→ **Aim of the task**: Required from the data below: the exact lines starting at the line containing "ATOM 57 C CA" and ending at the line containing "ATOM 110 N N", with both ends kept and all pictures dropped.

(Collected data)
....
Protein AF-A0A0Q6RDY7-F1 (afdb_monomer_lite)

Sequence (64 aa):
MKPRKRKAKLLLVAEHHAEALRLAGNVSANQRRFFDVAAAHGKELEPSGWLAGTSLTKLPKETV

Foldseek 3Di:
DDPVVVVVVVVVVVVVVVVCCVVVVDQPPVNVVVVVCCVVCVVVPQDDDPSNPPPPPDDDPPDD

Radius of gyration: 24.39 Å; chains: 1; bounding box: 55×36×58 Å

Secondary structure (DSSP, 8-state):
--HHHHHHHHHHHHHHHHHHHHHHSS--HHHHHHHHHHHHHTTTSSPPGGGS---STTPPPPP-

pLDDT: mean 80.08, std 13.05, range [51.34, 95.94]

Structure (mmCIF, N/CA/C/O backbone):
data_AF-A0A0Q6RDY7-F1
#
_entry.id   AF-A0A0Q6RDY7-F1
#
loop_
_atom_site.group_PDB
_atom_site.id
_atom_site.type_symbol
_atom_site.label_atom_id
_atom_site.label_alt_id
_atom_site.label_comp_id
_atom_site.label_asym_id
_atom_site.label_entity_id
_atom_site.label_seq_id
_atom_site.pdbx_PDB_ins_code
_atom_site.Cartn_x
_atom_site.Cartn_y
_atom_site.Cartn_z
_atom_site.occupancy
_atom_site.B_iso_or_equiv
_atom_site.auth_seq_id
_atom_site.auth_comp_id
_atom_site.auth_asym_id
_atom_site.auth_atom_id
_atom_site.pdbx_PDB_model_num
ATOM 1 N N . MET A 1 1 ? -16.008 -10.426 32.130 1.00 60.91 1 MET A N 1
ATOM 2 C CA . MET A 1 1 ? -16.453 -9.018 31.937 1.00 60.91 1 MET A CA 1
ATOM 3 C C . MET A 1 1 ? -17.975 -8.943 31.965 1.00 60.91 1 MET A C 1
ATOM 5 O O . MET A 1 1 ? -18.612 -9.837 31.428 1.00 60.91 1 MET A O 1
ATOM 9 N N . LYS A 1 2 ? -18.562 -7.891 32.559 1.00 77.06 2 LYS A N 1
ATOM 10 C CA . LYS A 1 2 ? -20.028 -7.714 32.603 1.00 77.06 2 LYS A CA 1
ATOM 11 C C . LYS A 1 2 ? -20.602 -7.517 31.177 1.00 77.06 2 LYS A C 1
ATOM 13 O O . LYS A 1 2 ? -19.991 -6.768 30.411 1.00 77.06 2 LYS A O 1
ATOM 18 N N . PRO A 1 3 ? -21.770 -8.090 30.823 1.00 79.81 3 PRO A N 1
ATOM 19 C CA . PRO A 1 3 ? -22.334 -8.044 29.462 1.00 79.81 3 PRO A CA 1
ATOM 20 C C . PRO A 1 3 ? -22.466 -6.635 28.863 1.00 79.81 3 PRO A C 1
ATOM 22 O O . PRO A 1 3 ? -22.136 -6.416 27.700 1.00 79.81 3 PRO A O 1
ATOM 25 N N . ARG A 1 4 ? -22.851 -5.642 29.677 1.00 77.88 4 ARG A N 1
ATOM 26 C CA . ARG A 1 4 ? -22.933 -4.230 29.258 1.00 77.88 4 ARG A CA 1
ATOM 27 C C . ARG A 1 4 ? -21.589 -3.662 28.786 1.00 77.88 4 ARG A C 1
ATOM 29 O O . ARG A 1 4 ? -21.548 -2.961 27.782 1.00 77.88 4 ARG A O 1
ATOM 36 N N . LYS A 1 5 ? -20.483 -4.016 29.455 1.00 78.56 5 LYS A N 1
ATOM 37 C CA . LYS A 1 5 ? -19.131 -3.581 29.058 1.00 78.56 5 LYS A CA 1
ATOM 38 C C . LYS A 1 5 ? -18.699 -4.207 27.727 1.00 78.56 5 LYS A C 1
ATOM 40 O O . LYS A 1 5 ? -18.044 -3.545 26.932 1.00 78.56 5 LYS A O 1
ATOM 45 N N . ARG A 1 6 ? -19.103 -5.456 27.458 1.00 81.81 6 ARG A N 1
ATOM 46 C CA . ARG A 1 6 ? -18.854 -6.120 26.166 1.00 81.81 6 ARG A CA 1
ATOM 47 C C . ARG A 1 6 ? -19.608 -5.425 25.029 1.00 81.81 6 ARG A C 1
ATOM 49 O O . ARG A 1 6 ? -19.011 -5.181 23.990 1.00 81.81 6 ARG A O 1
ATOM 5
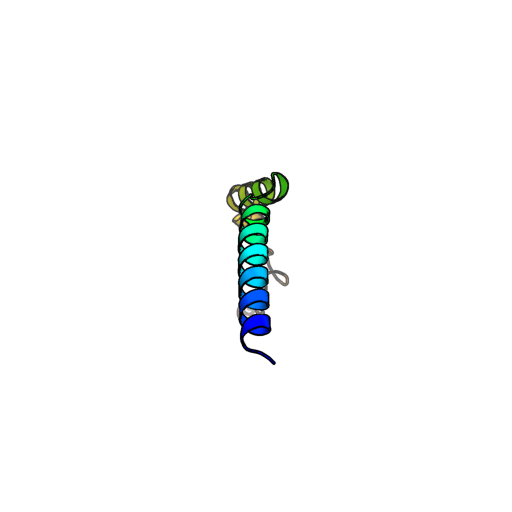6 N N . LYS A 1 7 ? -20.877 -5.059 25.242 1.00 84.81 7 LYS A N 1
ATOM 57 C CA . LYS A 1 7 ? -21.688 -4.346 24.240 1.00 84.81 7 LYS A CA 1
ATOM 58 C C . LYS A 1 7 ? -21.114 -2.965 23.903 1.00 84.81 7 LYS A C 1
ATOM 60 O O . LYS A 1 7 ? -20.976 -2.649 22.730 1.00 84.81 7 LYS A O 1
ATOM 65 N N . ALA A 1 8 ? -20.710 -2.193 24.914 1.00 89.25 8 ALA A N 1
ATOM 66 C CA . ALA A 1 8 ? -20.063 -0.894 24.710 1.00 89.25 8 ALA A CA 1
ATOM 67 C C . ALA A 1 8 ? -18.745 -1.015 23.925 1.00 89.25 8 ALA A C 1
ATOM 69 O O . ALA A 1 8 ? -18.498 -0.245 23.006 1.00 89.25 8 ALA A O 1
ATOM 70 N N . LYS A 1 9 ? -17.928 -2.032 24.230 1.00 90.44 9 LYS A N 1
ATOM 71 C CA . LYS A 1 9 ? -16.680 -2.282 23.498 1.00 90.44 9 LYS A CA 1
ATOM 72 C C . LYS A 1 9 ? -16.922 -2.638 22.027 1.00 90.44 9 LYS A C 1
ATOM 74 O O . LYS A 1 9 ? -16.169 -2.197 21.173 1.00 90.44 9 LYS A O 1
ATOM 79 N N . LEU A 1 10 ? -17.948 -3.436 21.732 1.00 91.81 10 LEU A N 1
ATOM 80 C CA . LEU A 1 10 ? -18.286 -3.801 20.352 1.00 91.81 10 LEU A CA 1
ATOM 81 C C . LEU A 1 10 ? -18.763 -
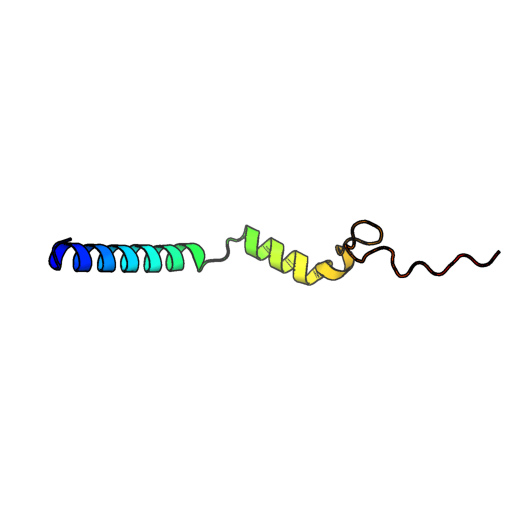2.596 19.532 1.00 91.81 10 LEU A C 1
ATOM 83 O O . LEU A 1 10 ? -18.395 -2.488 18.369 1.00 91.81 10 LEU A O 1
ATOM 87 N N . LEU A 1 11 ? -19.527 -1.686 20.144 1.00 93.56 11 LEU A N 1
ATOM 88 C CA . LEU A 1 11 ? -19.933 -0.432 19.500 1.00 93.56 11 LEU A CA 1
ATOM 89 C C . LEU A 1 11 ? -18.721 0.436 19.156 1.00 93.56 11 LEU A C 1
ATOM 91 O O . LEU A 1 11 ? -18.582 0.853 18.014 1.00 93.56 11 LEU A O 1
ATOM 95 N N . LEU A 1 12 ? -17.794 0.595 20.102 1.00 95.06 12 LEU A N 1
ATOM 96 C CA . LEU A 1 12 ? -16.569 1.362 19.886 1.00 95.06 12 LEU A CA 1
ATOM 97 C C . LEU A 1 12 ? -15.702 0.776 18.754 1.00 95.06 12 LEU A C 1
ATOM 99 O O . LEU A 1 12 ? -15.145 1.504 17.940 1.00 95.06 12 LEU A O 1
ATOM 103 N N . VAL A 1 13 ? -15.611 -0.556 18.664 1.00 93.50 13 VAL A N 1
ATOM 104 C CA . VAL A 1 13 ? -14.907 -1.225 17.555 1.00 93.50 13 VAL A CA 1
ATOM 105 C C . VAL A 1 13 ? -15.584 -0.942 16.212 1.00 93.50 13 VAL A C 1
ATOM 107 O O . VAL A 1 13 ? -14.890 -0.686 15.231 1.00 93.50 13 VAL A O 1
ATOM 110 N N . ALA A 1 14 ? -16.917 -0.973 16.158 1.00 94.06 14 ALA A N 1
ATOM 111 C CA . ALA A 1 14 ? -17.659 -0.673 14.936 1.00 94.06 14 ALA A CA 1
ATOM 112 C C . ALA A 1 14 ? -17.472 0.790 14.494 1.00 94.06 14 ALA A C 1
ATOM 114 O O . ALA A 1 14 ? -17.263 1.041 13.308 1.00 94.06 14 ALA A O 1
ATOM 115 N N . GLU A 1 15 ? -17.473 1.735 15.438 1.00 94.50 15 GLU A N 1
ATOM 116 C CA . GLU A 1 15 ? -17.205 3.156 15.181 1.00 94.50 15 GLU A CA 1
ATOM 117 C C . GLU A 1 15 ? -15.798 3.373 14.614 1.00 94.50 15 GLU A C 1
ATOM 119 O O . GLU A 1 15 ? -15.648 3.971 13.549 1.00 94.50 15 GLU A O 1
ATOM 124
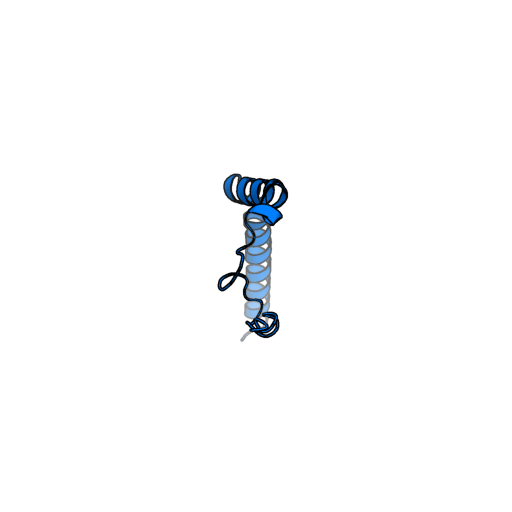 N N . HIS A 1 16 ? -14.771 2.811 15.258 1.00 91.94
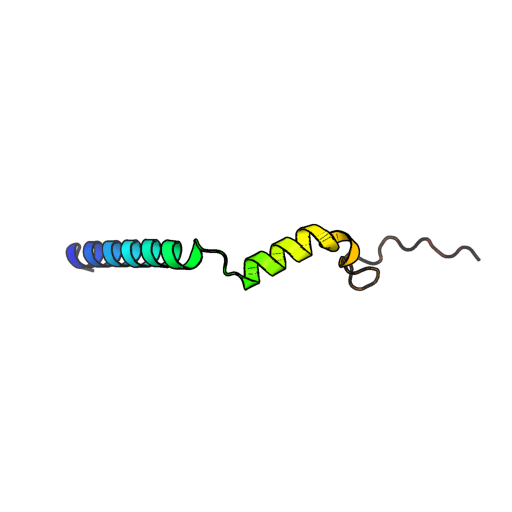 16 HIS A N 1
ATOM 125 C CA . HIS A 1 16 ? -13.396 2.916 14.769 1.00 91.94 16 HIS A CA 1
ATOM 126 C C . HIS A 1 16 ? -13.202 2.257 13.402 1.00 91.94 16 HIS A C 1
ATOM 128 O O . HIS A 1 16 ? -12.445 2.765 12.579 1.00 91.94 16 HIS A O 1
ATOM 134 N N . HIS A 1 17 ? -13.882 1.141 13.130 1.00 88.69 17 HIS A N 1
ATOM 135 C CA . HIS A 1 17 ? -13.815 0.494 11.824 1.00 88.69 17 HIS A CA 1
ATOM 136 C C . HIS A 1 17 ? -14.458 1.354 10.728 1.00 88.69 17 HIS A C 1
ATOM 138 O O . HIS A 1 17 ? -13.864 1.532 9.666 1.00 88.69 17 HIS A O 1
ATOM 144 N N . ALA A 1 18 ? -15.631 1.934 10.994 1.00 87.38 18 ALA A N 1
ATOM 145 C CA . ALA A 1 18 ? -16.293 2.844 10.064 1.00 87.38 18 ALA A CA 1
ATOM 146 C C . ALA A 1 18 ? -15.442 4.095 9.790 1.00 87.38 18 ALA A C 1
ATOM 148 O O . ALA A 1 18 ? -15.320 4.529 8.644 1.00 87.38 18 ALA A O 1
ATOM 149 N N . GLU A 1 19 ? -14.798 4.647 10.820 1.00 86.44 19 GLU A N 1
ATOM 150 C CA . GLU A 1 19 ? -13.891 5.782 10.675 1.00 86.44 19 GLU A CA 1
ATOM 151 C C . GLU A 1 19 ? -12.623 5.416 9.895 1.00 86.44 19 GLU A C 1
ATOM 153 O O . GLU A 1 19 ? -12.230 6.154 8.991 1.00 86.44 19 GLU A O 1
ATOM 158 N N . ALA A 1 20 ? -12.021 4.258 10.173 1.00 84.56 20 ALA A N 1
ATOM 159 C CA . ALA A 1 20 ? -10.875 3.760 9.423 1.00 84.56 20 ALA A CA 1
ATOM 160 C C . ALA A 1 20 ? -11.222 3.549 7.945 1.00 84.56 20 ALA A C 1
ATOM 162 O O . ALA A 1 20 ? -10.441 3.940 7.088 1.00 84.56 20 ALA A O 1
ATOM 163 N N . LEU A 1 21 ? -12.402 3.007 7.627 1.00 82.31 21 LEU A N 1
ATOM 164 C CA . LEU A 1 21 ? -12.877 2.875 6.246 1.00 82.31 21 LEU A CA 1
ATOM 165 C C . LEU A 1 21 ? -13.123 4.234 5.586 1.
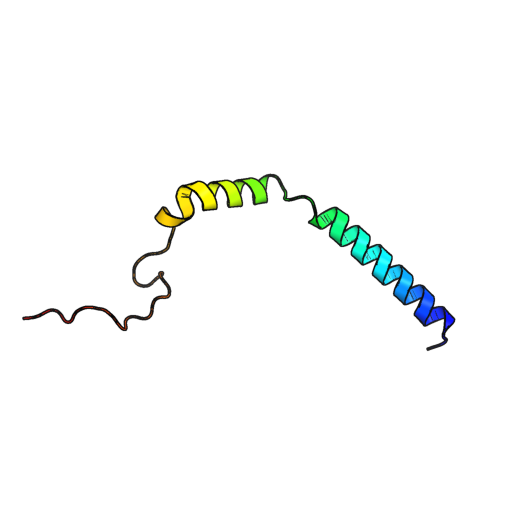00 82.31 21 LEU A C 1
ATOM 167 O O . LEU A 1 21 ? -12.770 4.418 4.426 1.00 82.31 21 LEU A O 1
ATOM 171 N N . ARG A 1 22 ? -13.680 5.209 6.311 1.00 81.56 22 ARG A N 1
ATOM 172 C CA . ARG A 1 22 ? -13.856 6.580 5.810 1.00 81.56 22 ARG A CA 1
ATOM 173 C C . ARG A 1 22 ? -12.513 7.249 5.501 1.00 81.56 22 ARG A C 1
ATOM 175 O O . ARG A 1 22 ? -12.401 7.958 4.505 1.00 81.56 22 ARG A O 1
ATOM 182 N N . LEU A 1 23 ? -11.511 7.041 6.355 1.00 77.56 23 LEU A N 1
ATOM 183 C CA . LEU A 1 23 ? -10.168 7.606 6.204 1.00 77.56 23 LEU A CA 1
ATOM 184 C C . LEU A 1 23 ? -9.344 6.872 5.135 1.00 77.56 23 LEU A C 1
ATOM 186 O O . LEU A 1 23 ? -8.664 7.517 4.345 1.00 77.56 23 LEU A O 1
ATOM 190 N N . ALA A 1 24 ? -9.425 5.543 5.086 1.00 74.88 24 ALA A N 1
ATOM 191 C CA . ALA A 1 24 ? -8.700 4.697 4.139 1.00 74.88 24 ALA A CA 1
ATOM 192 C C . ALA A 1 24 ? -9.386 4.584 2.767 1.00 74.88 24 ALA A C 1
ATOM 194 O O . ALA A 1 24 ? -8.744 4.199 1.794 1.00 74.88 24 ALA A O 1
ATOM 195 N N . GLY A 1 25 ? -10.678 4.913 2.671 1.00 68.06 25 GLY A N 1
ATOM 196 C CA . GLY A 1 25 ? -11.469 4.793 1.443 1.00 68.06 25 GLY A CA 1
ATOM 197 C C . GLY A 1 25 ? -11.087 5.795 0.355 1.00 68.06 25 GLY A C 1
ATOM 198 O O . GLY A 1 25 ? -11.410 5.583 -0.812 1.00 68.06 25 GLY A O 1
ATOM 199 N N . ASN A 1 26 ? -10.358 6.855 0.708 1.00 76.12 26 ASN A N 1
ATOM 200 C CA . ASN A 1 26 ? -9.857 7.822 -0.257 1.00 76.12 26 ASN A CA 1
ATOM 201 C C . ASN A 1 26 ? -8.381 7.559 -0.542 1.00 76.12 26 ASN A C 1
ATOM 203 O O . ASN A 1 26 ? -7.506 7.854 0.269 1.00 76.12 26 ASN A O 1
ATOM 207 N N . VAL A 1 27 ? -8.112 7.040 -1.739 1.00 79.88 27 VAL A N 1
ATOM 208 C CA . VAL A 1 27 ? -6.761 6.988 -2.301 1.00 79.88 27 VAL A CA 1
ATOM 209 C C . VAL A 1 27 ? -6.219 8.416 -2.342 1.00 79.88 27 VAL A C 1
ATOM 211 O O . VAL A 1 27 ? -6.773 9.276 -3.032 1.00 79.88 27 VAL A O 1
ATOM 214 N N . SER A 1 28 ? -5.146 8.684 -1.598 1.00 82.75 28 SER A N 1
ATOM 215 C CA . SER A 1 28 ? -4.492 9.992 -1.633 1.00 82.75 28 SER A CA 1
ATOM 216 C C . SER A 1 28 ? -4.024 10.318 -3.050 1.00 82.75 28 SER A C 1
ATOM 218 O O . SER A 1 28 ? -3.718 9.426 -3.845 1.00 82.75 28 SER A O 1
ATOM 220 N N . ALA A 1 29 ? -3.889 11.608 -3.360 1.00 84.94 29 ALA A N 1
....
→ **Response to this task**:
ATOM 57 C CA . LYS A 1 7 ? -21.688 -4.346 24.240 1.00 84.81 7 LYS A CA 1
ATOM 58 C C . LYS A 1 7 ? -21.114 -2.965 23.903 1.00 84.81 7 LYS A C 1
ATOM 60 O O . LYS A 1 7 ? -20.976 -2.649 22.730 1.00 84.81 7 LYS A O 1
ATOM 65 N N . ALA A 1 8 ? -20.710 -2.193 24.914 1.00 89.25 8 ALA A N 1
ATOM 66 C CA . ALA A 1 8 ? -20.063 -0.894 24.710 1.00 89.25 8 ALA A CA 1
ATOM 67 C C . ALA A 1 8 ? -18.745 -1.015 23.925 1.00 89.25 8 ALA A C 1
ATOM 69 O O . ALA A 1 8 ? -18.498 -0.245 23.006 1.00 89.25 8 ALA A O 1
ATOM 70 N N . LYS A 1 9 ? -17.928 -2.032 24.230 1.00 90.44 9 LYS A N 1
ATOM 71 C CA . LYS A 1 9 ? -16.680 -2.282 23.498 1.00 90.44 9 LYS A CA 1
ATOM 72 C C . LYS A 1 9 ? -16.922 -2.638 22.027 1.00 90.44 9 LYS A C 1
ATOM 74 O O . LYS A 1 9 ? -16.169 -2.197 21.173 1.00 90.44 9 LYS A O 1
ATOM 79 N N . LEU A 1 10 ? -17.948 -3.436 21.732 1.00 91.81 10 LEU A N 1
ATOM 80 C CA . LEU A 1 10 ? -18.286 -3.801 20.352 1.00 91.81 10 LEU A CA 1
ATOM 81 C C . LEU A 1 10 ? -18.763 -
2.596 19.532 1.00 91.81 10 LEU A C 1
ATOM 83 O O . LEU A 1 10 ? -18.395 -2.488 18.369 1.00 91.81 10 LEU A O 1
ATOM 87 N N . LEU A 1 11 ? -19.527 -1.686 20.144 1.00 93.56 11 LEU A N 1
ATOM 88 C CA . LEU A 1 11 ? -19.933 -0.432 19.500 1.00 93.56 11 LEU A CA 1
ATOM 89 C C . LEU A 1 11 ? -18.721 0.436 19.156 1.00 93.56 11 LEU A C 1
ATOM 91 O O . LEU A 1 11 ? -18.582 0.853 18.014 1.00 93.56 11 LEU A O 1
ATOM 95 N N . LEU A 1 12 ? -17.794 0.595 20.102 1.00 95.06 12 LEU A N 1
ATOM 96 C CA . LEU A 1 12 ? -16.569 1.362 19.886 1.00 95.06 12 LEU A CA 1
ATOM 97 C C . LEU A 1 12 ? -15.702 0.776 18.754 1.00 95.06 12 LEU A C 1
ATOM 99 O O . LEU A 1 12 ? -15.145 1.504 17.940 1.00 95.06 12 LEU A O 1
ATOM 103 N N . VAL A 1 13 ? -15.611 -0.556 18.664 1.00 93.50 13 VAL A N 1
ATOM 104 C CA . VAL A 1 13 ? -14.907 -1.225 17.555 1.00 93.50 13 VAL A CA 1
ATOM 105 C C . VAL A 1 13 ? -15.584 -0.942 16.212 1.00 93.50 13 VAL A C 1
ATOM 107 O O . VAL A 1 13 ? -14.890 -0.686 15.231 1.00 93.50 13 VAL A O 1
ATOM 110 N N . ALA A 1 14 ? -16.917 -0.973 16.158 1.00 94.06 14 ALA A N 1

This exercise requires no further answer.